Get up and running with Scala on your computer.

Complete an example assignment to familiarize yourself with our unique way of submitting assignments.

In this week, we'll bridge the gap between data parallelism

in the shared memory scenario (learned in the Parallel Programming course, prerequisite)

and the distributed scenario. We'll look at important concerns that arise in distributed systems,

like latency and failure. We'll go on to cover the basics of Spark,

a functionally-oriented framework for big data processing in Scala.

We'll end the first week by exercising what we learned about Spark

by immediately getting our hands dirty analyzing a real-world data set.

WEEK 2

Reduction Operations & Distributed Key-Value Pairs

This week, we'll look at a special kind of RDD called pair RDDs.

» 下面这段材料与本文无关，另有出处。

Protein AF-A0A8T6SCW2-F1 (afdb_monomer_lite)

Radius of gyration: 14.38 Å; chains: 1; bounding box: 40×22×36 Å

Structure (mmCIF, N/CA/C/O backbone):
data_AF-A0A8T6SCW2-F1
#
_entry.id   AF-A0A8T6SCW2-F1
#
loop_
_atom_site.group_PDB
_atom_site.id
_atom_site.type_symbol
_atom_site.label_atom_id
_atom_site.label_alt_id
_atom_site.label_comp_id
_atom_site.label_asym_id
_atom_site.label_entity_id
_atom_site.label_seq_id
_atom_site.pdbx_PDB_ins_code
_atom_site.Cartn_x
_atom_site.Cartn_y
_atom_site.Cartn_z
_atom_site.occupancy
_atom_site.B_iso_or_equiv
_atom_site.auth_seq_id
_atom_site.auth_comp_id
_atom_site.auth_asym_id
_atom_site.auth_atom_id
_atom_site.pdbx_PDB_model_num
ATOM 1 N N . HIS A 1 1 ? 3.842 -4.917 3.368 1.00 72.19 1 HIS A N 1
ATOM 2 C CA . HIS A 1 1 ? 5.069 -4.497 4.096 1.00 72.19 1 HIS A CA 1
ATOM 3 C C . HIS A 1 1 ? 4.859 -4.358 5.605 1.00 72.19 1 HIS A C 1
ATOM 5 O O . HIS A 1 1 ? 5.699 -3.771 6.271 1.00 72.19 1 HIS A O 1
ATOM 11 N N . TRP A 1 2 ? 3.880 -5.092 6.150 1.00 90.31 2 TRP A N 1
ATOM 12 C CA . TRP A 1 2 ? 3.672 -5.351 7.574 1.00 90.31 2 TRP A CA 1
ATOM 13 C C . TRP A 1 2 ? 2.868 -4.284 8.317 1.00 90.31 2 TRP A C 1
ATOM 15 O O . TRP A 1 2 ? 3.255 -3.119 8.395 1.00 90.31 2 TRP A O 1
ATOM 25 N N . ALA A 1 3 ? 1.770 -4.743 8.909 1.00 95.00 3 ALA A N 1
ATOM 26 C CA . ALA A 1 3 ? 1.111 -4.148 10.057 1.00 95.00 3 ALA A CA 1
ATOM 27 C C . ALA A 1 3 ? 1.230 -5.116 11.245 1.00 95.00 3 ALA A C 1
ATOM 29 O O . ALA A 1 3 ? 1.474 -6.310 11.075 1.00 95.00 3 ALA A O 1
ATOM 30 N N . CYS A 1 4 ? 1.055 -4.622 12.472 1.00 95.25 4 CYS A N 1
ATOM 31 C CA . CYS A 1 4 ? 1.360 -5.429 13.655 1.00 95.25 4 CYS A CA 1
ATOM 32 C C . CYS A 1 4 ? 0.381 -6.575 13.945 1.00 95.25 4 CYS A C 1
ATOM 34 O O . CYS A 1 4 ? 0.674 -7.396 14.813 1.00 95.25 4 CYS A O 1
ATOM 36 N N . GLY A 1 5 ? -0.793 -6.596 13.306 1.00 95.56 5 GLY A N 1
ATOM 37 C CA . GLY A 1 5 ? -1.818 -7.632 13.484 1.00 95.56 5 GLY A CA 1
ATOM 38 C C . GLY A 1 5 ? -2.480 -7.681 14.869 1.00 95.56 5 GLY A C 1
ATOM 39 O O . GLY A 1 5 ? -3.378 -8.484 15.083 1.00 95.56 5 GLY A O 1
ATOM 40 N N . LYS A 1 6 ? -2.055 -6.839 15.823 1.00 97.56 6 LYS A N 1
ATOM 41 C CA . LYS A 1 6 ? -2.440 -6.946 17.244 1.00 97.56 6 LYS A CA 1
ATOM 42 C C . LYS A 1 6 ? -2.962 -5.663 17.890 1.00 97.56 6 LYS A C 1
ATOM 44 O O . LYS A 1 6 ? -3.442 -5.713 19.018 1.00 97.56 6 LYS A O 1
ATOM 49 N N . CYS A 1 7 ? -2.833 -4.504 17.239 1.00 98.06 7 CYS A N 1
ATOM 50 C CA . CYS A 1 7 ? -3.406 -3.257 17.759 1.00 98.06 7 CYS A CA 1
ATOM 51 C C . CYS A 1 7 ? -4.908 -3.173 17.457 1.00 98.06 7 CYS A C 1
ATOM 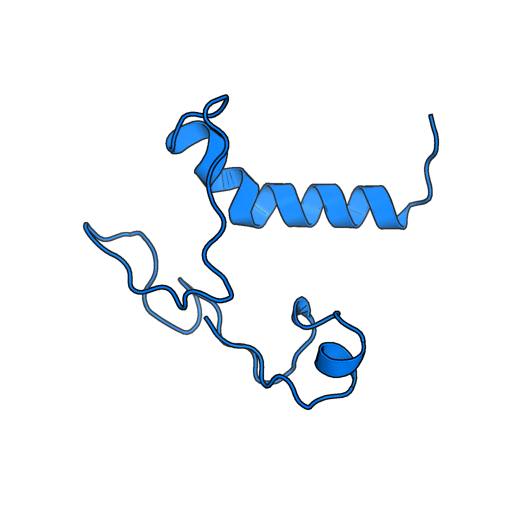53 O O . CYS A 1 7 ? -5.393 -3.874 16.571 1.00 98.06 7 CYS A O 1
ATOM 55 N N . SER A 1 8 ? -5.628 -2.274 18.136 1.00 98.31 8 SER A N 1
ATOM 56 C CA . SER A 1 8 ? -7.075 -2.081 17.939 1.00 98.31 8 SER A CA 1
ATOM 57 C C . SER A 1 8 ? -7.451 -1.885 16.470 1.00 98.31 8 SER A C 1
ATOM 59 O O . SER A 1 8 ? -8.358 -2.541 15.980 1.00 98.31 8 SER A O 1
ATOM 61 N N . PHE A 1 9 ? -6.694 -1.071 15.730 1.00 98.12 9 PHE A N 1
ATOM 62 C CA . PHE A 1 9 ? -6.935 -0.871 14.303 1.00 98.12 9 PHE A CA 1
ATOM 63 C C . PHE A 1 9 ? -6.771 -2.150 13.480 1.00 98.12 9 PHE A C 1
ATOM 65 O O . PHE A 1 9 ? -7.595 -2.409 12.614 1.00 98.12 9 PHE A O 1
ATOM 72 N N . CYS A 1 10 ? -5.742 -2.961 13.744 1.00 96.56 10 CYS A N 1
ATOM 73 C CA . CYS A 1 10 ? -5.559 -4.228 13.029 1.00 96.56 10 CYS A CA 1
ATOM 74 C C . CYS A 1 10 ? -6.677 -5.224 13.356 1.00 96.56 10 CYS A C 1
ATOM 76 O O . CYS A 1 10 ? -7.179 -5.882 12.454 1.00 96.56 10 CYS A O 1
ATOM 78 N N . LEU A 1 11 ? -7.095 -5.299 14.624 1.00 97.25 11 LEU A N 1
ATOM 79 C CA . LEU A 1 11 ? -8.187 -6.177 15.062 1.00 97.25 11 LEU A CA 1
ATOM 80 C C . LEU A 1 11 ? -9.557 -5.749 14.505 1.00 97.25 11 LEU A C 1
ATOM 82 O O . LEU A 1 11 ? -10.463 -6.569 14.424 1.00 97.25 11 LEU A O 1
ATOM 86 N N . GLU A 1 12 ? -9.700 -4.484 14.107 1.00 97.38 12 GLU A N 1
ATOM 87 C CA . GLU A 1 12 ? -10.877 -3.936 13.420 1.00 97.38 12 GLU A CA 1
ATOM 88 C C . GLU A 1 12 ? -10.747 -3.940 11.882 1.00 97.38 12 GLU A C 1
ATOM 90 O O . GLU A 1 12 ? -11.489 -3.220 11.214 1.00 97.38 12 GLU A O 1
ATOM 95 N N . GLU A 1 13 ? -9.786 -4.678 11.310 1.00 93.75 13 GLU A N 1
ATOM 96 C CA . GLU A 1 13 ? -9.524 -4.728 9.856 1.00 93.75 13 GLU A CA 1
ATOM 97 C C . GLU A 1 13 ? -9.176 -3.358 9.233 1.00 93.75 13 GLU A C 1
ATOM 99 O O . GLU A 1 13 ? -9.317 -3.114 8.036 1.00 93.75 13 GLU A O 1
ATOM 104 N N . LYS A 1 14 ? -8.677 -2.431 10.054 1.00 95.31 14 LYS A N 1
ATOM 105 C CA . LYS A 1 14 ? -8.190 -1.098 9.667 1.00 95.31 14 LYS A CA 1
ATOM 106 C C . LYS A 1 14 ? -6.674 -1.033 9.785 1.00 95.31 14 LYS A C 1
ATOM 108 O O . LYS A 1 14 ? -6.117 -0.049 10.269 1.00 95.31 14 LYS A O 1
ATOM 113 N N . GLU A 1 15 ? -5.984 -2.083 9.362 1.00 94.81 15 GLU A N 1
ATOM 114 C CA . GLU A 1 15 ? -4.521 -2.182 9.438 1.00 94.81 15 GLU A CA 1
ATOM 115 C C . GLU A 1 15 ? -3.791 -1.006 8.767 1.00 94.81 15 GLU A C 1
ATOM 117 O O . GLU A 1 15 ? -2.685 -0.652 9.174 1.00 94.81 15 GLU A O 1
ATOM 122 N N . ASN A 1 16 ? -4.449 -0.308 7.836 1.00 92.69 16 ASN A N 1
ATOM 123 C CA . ASN A 1 16 ? -3.950 0.923 7.231 1.00 92.69 16 ASN A CA 1
ATOM 124 C C . ASN A 1 16 ? -3.756 2.093 8.222 1.00 92.69 16 ASN A C 1
ATOM 126 O O . ASN A 1 16 ? -3.163 3.106 7.861 1.00 92.69 16 ASN A O 1
ATOM 130 N N . LEU A 1 17 ? -4.287 1.978 9.442 1.00 95.94 17 LEU A N 1
ATOM 131 C CA . LEU A 1 17 ? -4.129 2.923 10.551 1.00 95.94 17 LEU A CA 1
ATOM 132 C C . LEU A 1 17 ? -3.184 2.391 11.640 1.00 95.94 17 LEU A C 1
ATOM 134 O O . LEU A 1 17 ? -3.067 2.990 12.709 1.00 95.94 17 LEU A O 1
ATOM 138 N N . CYS A 1 18 ? -2.529 1.250 11.411 1.00 97.50 18 CYS A N 1
ATOM 139 C CA . CYS A 1 18 ? -1.606 0.670 12.375 1.00 97.50 18 CYS A CA 1
ATOM 140 C C . CYS A 1 18 ? -0.422 1.626 12.638 1.00 97.50 18 CYS A C 1
ATOM 142 O O . CYS A 1 18 ? 0.255 2.020 11.688 1.00 97.50 18 CYS A O 1
ATOM 144 N N . PRO A 1 19 ? -0.121 1.965 13.907 1.00 96.44 19 PRO A N 1
ATOM 145 C CA . PRO A 1 19 ? 0.977 2.879 14.235 1.00 96.44 19 PRO A CA 1
ATOM 146 C C . PRO A 1 19 ? 2.361 2.283 13.947 1.00 96.44 19 PRO A C 1
ATOM 148 O O . PRO A 1 19 ? 3.315 3.021 13.736 1.00 96.44 19 PRO A O 1
ATOM 151 N N . GLU A 1 20 ? 2.452 0.954 13.898 1.00 96.12 20 GLU A N 1
ATOM 152 C CA . GLU A 1 20 ? 3.697 0.223 13.656 1.00 96.12 20 GLU A CA 1
ATOM 153 C C . GLU A 1 20 ? 3.862 -0.182 12.179 1.00 96.12 20 GLU A C 1
ATOM 155 O O . GLU A 1 20 ? 4.822 -0.870 11.832 1.00 96.12 20 GLU A O 1
ATOM 160 N N . ALA A 1 21 ? 2.924 0.191 11.298 1.00 95.38 21 ALA A N 1
ATOM 161 C CA . ALA A 1 21 ? 2.995 -0.197 9.894 1.00 95.38 21 ALA A CA 1
ATOM 162 C C . ALA A 1 21 ? 4.233 0.389 9.203 1.00 95.38 21 ALA A C 1
ATOM 164 O O . ALA A 1 21 ? 4.575 1.557 9.393 1.00 95.38 21 ALA A O 1
ATOM 165 N N . ARG A 1 22 ? 4.866 -0.415 8.346 1.00 94.94 22 ARG A N 1
ATOM 166 C CA . ARG A 1 22 ? 5.981 0.013 7.488 1.00 94.94 22 ARG A CA 1
ATOM 167 C C . ARG A 1 22 ? 5.557 -0.046 6.040 1.00 94.94 22 ARG A C 1
ATOM 169 O O . ARG A 1 22 ? 5.014 -1.061 5.645 1.00 94.94 22 ARG A O 1
ATOM 176 N N . TRP A 1 23 ? 5.860 0.971 5.244 1.00 93.75 23 TRP A N 1
ATOM 177 C CA . TRP A 1 23 ? 5.350 1.142 3.884 1.00 93.75 23 TRP A CA 1
ATOM 178 C C . TRP A 1 23 ? 6.433 0.930 2.808 1.00 93.75 23 TRP A C 1
ATOM 180 O O . TRP A 1 23 ? 7.512 1.520 2.877 1.00 93.75 23 TRP A O 1
ATOM 190 N N . THR A 1 24 ? 6.170 0.097 1.792 1.00 94.62 24 THR A N 1
ATOM 191 C CA . THR A 1 24 ? 7.078 -0.127 0.640 1.00 94.62 24 THR A CA 1
ATOM 192 C C . THR A 1 24 ? 7.278 1.181 -0.110 1.00 94.62 24 THR A C 1
ATOM 194 O O . THR A 1 24 ? 6.317 1.867 -0.443 1.00 94.62 24 THR A O 1
ATOM 197 N N . GLY A 1 25 ? 8.535 1.522 -0.387 1.00 94.38 25 GLY A N 1
ATOM 198 C CA . GLY A 1 25 ? 8.909 2.777 -1.038 1.00 94.38 25 GLY A CA 1
ATOM 199 C C . GLY A 1 25 ? 8.949 3.992 -0.106 1.00 94.38 25 GLY A C 1
ATOM 200 O O . GLY A 1 25 ? 9.334 5.064 -0.560 1.00 94.38 25 GLY A O 1
ATOM 201 N N . LYS A 1 26 ? 8.601 3.834 1.179 1.00 94.44 26 LYS A N 1
ATOM 202 C CA . LYS A 1 26 ? 8.715 4.879 2.209 1.00 94.44 26 LYS A CA 1
ATOM 203 C C . LYS A 1 26 ? 9.641 4.446 3.348 1.00 94.44 26 LYS A C 1
ATOM 205 O O . LYS A 1 26 ? 10.640 5.108 3.592 1.00 94.44 26 LYS A O 1
ATOM 210 N N . ASP A 1 27 ? 9.317 3.342 4.022 1.00 95.88 27 ASP A N 1
ATOM 211 C CA . ASP A 1 27 ? 10.055 2.835 5.191 1.00 95.88 27 ASP A CA 1
ATOM 212 C C . ASP A 1 27 ? 10.964 1.643 4.838 1.00 95.88 27 ASP A C 1
ATOM 214 O O . ASP A 1 27 ? 11.936 1.362 5.537 1.00 95.88 27 ASP A O 1
ATOM 218 N N . VAL A 1 28 ? 10.652 0.931 3.749 1.00 94.62 28 VAL A N 1
ATOM 219 C CA . VAL A 1 28 ? 11.458 -0.165 3.181 1.00 94.62 28 VAL A CA 1
ATOM 220 C C . VAL A 1 28 ? 11.596 0.006 1.666 1.00 94.62 28 VAL A C 1
ATOM 222 O O . VAL A 1 28 ? 10.833 0.758 1.058 1.00 94.62 28 VAL A O 1
ATOM 225 N N . HIS A 1 29 ? 12.554 -0.687 1.038 1.00 96.31 29 HIS A N 1
ATOM 226 C CA . HIS A 1 29 ? 12.809 -0.574 -0.404 1.00 96.31 29 HIS A CA 1
ATOM 227 C C . HIS A 1 29 ? 11.548 -0.782 -1.261 1.00 96.31 29 HIS A C 1
ATOM 229 O O . HIS A 1 29 ? 10.702 -1.625 -0.960 1.00 96.31 29 HIS A O 1
ATOM 235 N N . GLY A 1 30 ? 11.431 0.046 -2.304 1.00 95.75 30 GLY A N 1
ATOM 236 C CA . GLY A 1 30 ? 10.270 0.157 -3.188 1.00 95.75 30 GLY A CA 1
ATOM 237 C C . GLY A 1 30 ? 10.429 -0.529 -4.544 1.00 95.75 30 GLY A C 1
ATOM 238 O O . GLY A 1 30 ? 11.406 -1.225 -4.795 1.00 95.75 30 GLY A O 1
ATOM 239 N N . GLY A 1 31 ? 9.470 -0.271 -5.438 1.00 95.31 31 GLY A N 1
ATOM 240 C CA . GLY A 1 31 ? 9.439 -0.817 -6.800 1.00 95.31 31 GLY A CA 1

With this specialized kind of RDD in hand, we'll cover essential operations on large data sets,

such as reductions and joins.WEEK 3

Partitioning and Shuffling

This week we'll look at some of the performance implications of using operations like joins.

Is it possible to get the same result without having to pay for the overhead of moving data over the network?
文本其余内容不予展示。